Collected data:
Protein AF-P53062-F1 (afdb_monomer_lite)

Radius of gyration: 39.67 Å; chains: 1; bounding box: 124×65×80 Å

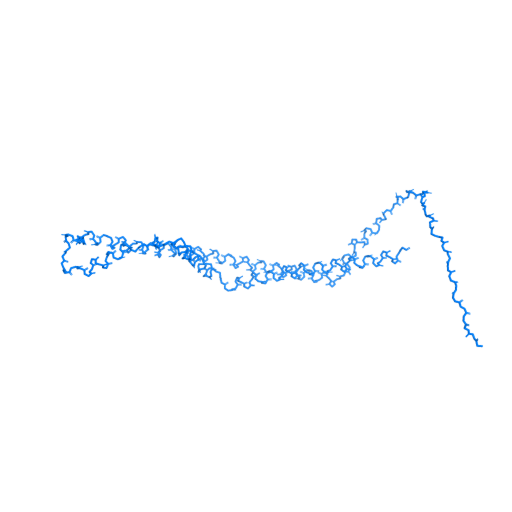InterPro domains:
  IPR018767 Brl1/Brr6 domain [PF10104] (49-182)
  IPR018767 Brl1/Brr6 domain [SM01042] (47-183)
  IPR040202 Nucleus export protein Brl1/Brr6 [PTHR28136] (31-192)

Sequence (197 aa):
MELRSFSRQPDGILANPRLGREEVLEGEHPQDARLARQSIWLSPSLIAEYIQLFFNFIIGTIGLSLAIKFILMIRNDVNLKLEHNVREELDKIATCKSRYFENQCEPHMRVPALEVRCNEWSKCMNKEIVSGSDYQWAKAWARTLAEVINAFFEAFSIRSFLFILISIIGIIFVTNTSFGSYRVYLNNKDTKSVRHA

Foldseek 3Di:
DDDDDDDDDDDDDDDDDDDDDDDPPDDPDVVVVVVVVVVVVPPVVVVVVVVVLVVVLVVLVVVLVVLVVQLVVVLVVVVVVVVVVVVVLVVQLVVLVVVLVVQVLPPVRHDPVCVVVNVVSVCSNPPPPQDDDPCRVVVNCVVVVVVVVVSVPSSRDPVSVVSVVVNVVSVVVCVVVVVVVVVVVVVVVVVVVVVVD

Structure (mmCIF, N/CA/C/O backbone):
data_AF-P53062-F1
#
_entry.id   AF-P53062-F1
#
loop_
_atom_site.group_PDB
_atom_site.id
_atom_site.type_symbol
_atom_site.label_atom_id
_atom_site.label_alt_id
_atom_site.label_comp_id
_atom_site.label_asym_id
_atom_site.label_entity_id
_atom_site.label_seq_id
_atom_site.pdbx_PDB_ins_code
_atom_site.Cartn_x
_atom_site.Cartn_y
_atom_site.Cartn_z
_atom_site.occupancy
_atom_site.B_iso_or_equiv
_atom_site.auth_seq_id
_atom_site.auth_comp_id
_atom_site.auth_asym_id
_atom_site.auth_atom_id
_atom_site.pdbx_PDB_model_num
ATOM 1 N N . MET A 1 1 ? 91.225 21.334 -6.432 1.00 37.88 1 MET A N 1
ATOM 2 C CA . MET A 1 1 ? 90.199 20.962 -5.440 1.00 37.88 1 MET A CA 1
ATOM 3 C C . MET A 1 1 ? 89.334 22.190 -5.250 1.00 37.88 1 MET A C 1
ATOM 5 O O . MET A 1 1 ? 89.720 23.107 -4.542 1.00 37.88 1 MET A O 1
ATOM 9 N N . GLU A 1 2 ? 88.261 22.235 -6.032 1.00 36.19 2 GLU A N 1
ATOM 10 C CA . GLU A 1 2 ? 87.181 23.222 -5.977 1.00 36.19 2 GLU A CA 1
ATOM 11 C C . GLU A 1 2 ? 86.454 23.110 -4.636 1.00 36.19 2 GLU A C 1
ATOM 13 O O . GLU A 1 2 ? 86.199 21.985 -4.206 1.00 36.19 2 GLU A O 1
ATOM 18 N N . LEU A 1 3 ? 86.137 24.240 -3.995 1.00 37.62 3 LEU A N 1
ATOM 19 C CA . LEU A 1 3 ? 85.018 24.437 -3.058 1.00 37.62 3 LEU A CA 1
ATOM 20 C C . LEU A 1 3 ? 85.092 25.852 -2.461 1.00 37.62 3 LEU A C 1
ATOM 22 O O . LEU A 1 3 ? 86.152 26.263 -1.990 1.00 37.62 3 LEU A O 1
ATOM 26 N N . ARG A 1 4 ? 83.915 26.492 -2.362 1.00 39.84 4 ARG A N 1
ATOM 27 C CA . ARG A 1 4 ? 83.579 27.850 -1.857 1.00 39.84 4 ARG A CA 1
ATOM 28 C C . ARG A 1 4 ? 83.436 28.868 -2.997 1.00 39.84 4 ARG A C 1
ATOM 30 O O . ARG A 1 4 ? 84.319 28.986 -3.823 1.00 39.84 4 ARG A O 1
ATOM 37 N N . SER A 1 5 ? 82.369 29.649 -3.105 1.00 42.00 5 SER A N 1
ATOM 38 C CA . SER A 1 5 ? 81.248 29.902 -2.198 1.00 42.00 5 SER A CA 1
ATOM 39 C C . SER A 1 5 ? 80.141 30.633 -2.955 1.00 42.00 5 SER A C 1
ATOM 41 O O . SER A 1 5 ? 80.394 31.434 -3.847 1.00 42.00 5 SER A O 1
ATOM 43 N N . PHE A 1 6 ? 78.919 30.344 -2.533 1.00 39.69 6 PHE A N 1
ATOM 44 C CA . PHE A 1 6 ? 77.638 30.875 -2.966 1.00 39.69 6 PHE A CA 1
ATOM 45 C C . PHE A 1 6 ? 77.449 32.323 -2.455 1.00 39.69 6 PHE A C 1
ATOM 47 O O . PHE A 1 6 ? 77.396 32.540 -1.245 1.00 39.69 6 PHE A O 1
ATOM 54 N N . SER A 1 7 ? 77.329 33.311 -3.348 1.00 43.22 7 SER A N 1
ATOM 55 C CA . SER A 1 7 ? 76.859 34.681 -3.048 1.00 43.22 7 SER A CA 1
ATOM 56 C C . SER A 1 7 ? 75.786 35.054 -4.077 1.00 43.22 7 SER A C 1
ATOM 58 O O . SER A 1 7 ? 76.082 35.148 -5.262 1.00 43.22 7 SER A O 1
ATOM 60 N N . ARG A 1 8 ? 74.504 34.961 -3.710 1.00 35.03 8 ARG A N 1
ATOM 61 C CA . ARG A 1 8 ? 73.616 36.046 -3.236 1.00 35.03 8 ARG A CA 1
ATOM 62 C C . ARG A 1 8 ? 73.244 37.083 -4.316 1.00 35.03 8 ARG A C 1
ATOM 64 O O . ARG A 1 8 ? 74.033 37.943 -4.681 1.00 35.03 8 ARG A O 1
ATOM 71 N N . GLN A 1 9 ? 71.979 36.972 -4.715 1.00 34.66 9 GLN A N 1
ATOM 72 C CA . GLN A 1 9 ? 71.105 37.885 -5.459 1.00 34.66 9 GLN A CA 1
ATOM 73 C C . GLN A 1 9 ? 70.874 39.232 -4.741 1.00 34.66 9 GLN A C 1
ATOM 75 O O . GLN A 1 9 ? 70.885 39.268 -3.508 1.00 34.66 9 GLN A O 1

EXERCISE DESCRIPTION: Once the pictures are set aside, reproduce the records in full and exactly.

ANSWER SPACE:
Protein AF-P53062-F1 (afdb_monomer_lite)

Radius of gyration: 39.67 Å; chains: 1; bounding box: 124×65×80 Å

InterPro domains:
  IPR018767 Brl1/Brr6 domain [PF10104] (49-182)
  IPR018767 Brl1/Brr6 domain [SM01042] (47-183)
  IPR040202 Nucleus export protein Brl1/Brr6 [PTHR28136] (31-192)

Sequence (197 aa):
MELRSFSRQPDGILANPRLGREEVLEGEHPQDARLARQSIWLSPSLIAEYIQLFFNFIIGTIGLSLAIKFILMIRNDVNLKLEHNVREELDKIATCKSRYFENQCEPHMRVPALEVRCNEWSKCMNKEIVSGSDYQWAKAWARTLAEVINAFFEAFSIRSFLFILISIIGIIFVTNTSFGSYRVYLNNKDTKSVRHA

Foldseek 3Di:
DDDDDDDDDDDDDDDDDDDDDDDPPDDPDVVVVVVVVVVVVPPVVVVVVVVVLVVVLVVLVVVLVVLVVQLVVVLVVVVVVVVVVVVVLVVQLVVLVVVLVVQVLPPVRHDPVCVVVNVVSVCSNPPPPQDDDPCRVVVNCVVVVVVVVVSVPSSRDPVSVVSVVVNVVSVVVCVVVVVVVVVVVVVVVVVVVVVVD

Structure (mmCIF, N/CA/C/O backbone):
data_AF-P53062-F1
#
_entry.id   AF-P53062-F1
#
loop_
_atom_site.group_PDB
_atom_site.id
_atom_site.type_symbol
_atom_site.label_atom_id
_atom_site.label_alt_id
_atom_site.label_comp_id
_atom_site.label_asym_id
_atom_site.label_entity_id
_atom_site.label_seq_id
_atom_site.pdbx_PDB_ins_code
_atom_site.Cartn_x
_atom_site.Cartn_y
_atom_site.Cartn_z
_atom_site.occupancy
_atom_site.B_iso_or_equiv
_atom_site.auth_seq_id
_atom_site.auth_comp_id
_atom_site.auth_asym_id
_atom_site.auth_atom_id
_atom_site.pdbx_PDB_model_num
ATOM 1 N N . MET A 1 1 ? 91.225 21.334 -6.432 1.00 37.88 1 MET A N 1
ATOM 2 C CA . MET A 1 1 ? 90.199 20.962 -5.440 1.00 37.88 1 MET A CA 1
ATOM 3 C C . MET A 1 1 ? 89.334 22.190 -5.250 1.00 37.88 1 MET A C 1
ATOM 5 O O . MET A 1 1 ? 89.720 23.107 -4.542 1.00 37.88 1 MET A O 1
ATOM 9 N N . GLU A 1 2 ? 88.261 22.235 -6.032 1.00 36.19 2 GLU A N 1
ATOM 10 C CA . GLU A 1 2 ? 87.181 23.222 -5.977 1.00 36.19 2 GLU A CA 1
ATOM 11 C C . GLU A 1 2 ? 86.454 23.110 -4.636 1.00 36.19 2 GLU A C 1
ATOM 13 O O . GLU A 1 2 ? 86.199 21.985 -4.206 1.00 36.19 2 GLU A O 1
ATOM 18 N N . LEU A 1 3 ? 86.137 24.240 -3.995 1.00 37.62 3 LEU A N 1
ATOM 19 C CA . LEU A 1 3 ? 85.018 24.437 -3.058 1.00 37.62 3 LEU A CA 1
ATOM 20 C C . LEU A 1 3 ? 85.092 25.852 -2.461 1.00 37.62 3 LEU A C 1
ATOM 22 O O . LEU A 1 3 ? 86.152 26.263 -1.990 1.00 37.62 3 LEU A O 1
ATOM 26 N N . ARG A 1 4 ? 83.915 26.492 -2.362 1.00 39.84 4 ARG A N 1
ATOM 27 C CA . ARG A 1 4 ? 83.579 27.850 -1.857 1.00 39.84 4 ARG A CA 1
ATOM 28 C C . ARG A 1 4 ? 83.436 28.868 -2.997 1.00 39.84 4 ARG A C 1
ATOM 30 O O . ARG A 1 4 ? 84.319 28.986 -3.823 1.00 39.84 4 ARG A O 1
ATOM 37 N N . SER A 1 5 ? 82.369 29.649 -3.105 1.00 42.00 5 SER A N 1
ATOM 38 C CA . SER A 1 5 ? 81.248 29.902 -2.198 1.00 42.00 5 SER A CA 1
ATOM 39 C C . SER A 1 5 ? 80.141 30.633 -2.955 1.00 42.00 5 SER A C 1
ATOM 41 O O . SER A 1 5 ? 80.394 31.434 -3.847 1.00 42.00 5 SER A O 1
ATOM 43 N N . PHE A 1 6 ? 78.919 30.344 -2.533 1.00 39.69 6 PHE A N 1
ATOM 44 C CA . PHE A 1 6 ? 77.638 30.875 -2.966 1.00 39.69 6 PHE A CA 1
ATOM 45 C C . PHE A 1 6 ? 77.449 32.323 -2.455 1.00 39.69 6 PHE A C 1
ATOM 47 O O . PHE A 1 6 ? 77.396 32.540 -1.245 1.00 39.69 6 PHE A O 1
ATOM 54 N N . SER A 1 7 ? 77.329 33.311 -3.348 1.00 43.22 7 SER A N 1
ATOM 55 C CA . SER A 1 7 ? 76.859 34.681 -3.048 1.00 43.22 7 SER A CA 1
ATOM 56 C C . SER A 1 7 ? 75.786 35.054 -4.077 1.00 43.22 7 SER A C 1
ATOM 58 O O . SER A 1 7 ? 76.082 35.148 -5.262 1.00 43.22 7 SER A O 1
ATOM 60 N N . ARG A 1 8 ? 74.504 34.961 -3.710 1.00 35.03 8 ARG A N 1
ATOM 61 C CA . ARG A 1 8 ? 73.616 36.046 -3.236 1.00 35.03 8 ARG A CA 1
ATOM 62 C C . ARG A 1 8 ? 73.244 37.083 -4.316 1.00 35.03 8 ARG A C 1
ATOM 64 O O . ARG A 1 8 ? 74.033 37.943 -4.681 1.00 35.03 8 ARG A O 1
ATOM 71 N N . GLN A 1 9 ? 71.979 36.972 -4.715 1.00 34.66 9 GLN A N 1
ATOM 72 C CA . GLN A 1 9 ? 71.105 37.885 -5.459 1.00 34.66 9 GLN A CA 1
ATOM 73 C C . GLN A 1 9 ? 70.874 39.232 -4.741 1.00 34.66 9 GLN A C 1
ATOM 75 O O . GLN A 1 9 ? 70.885 39.268 -3.508 1.00 34.66 9 GLN A O 1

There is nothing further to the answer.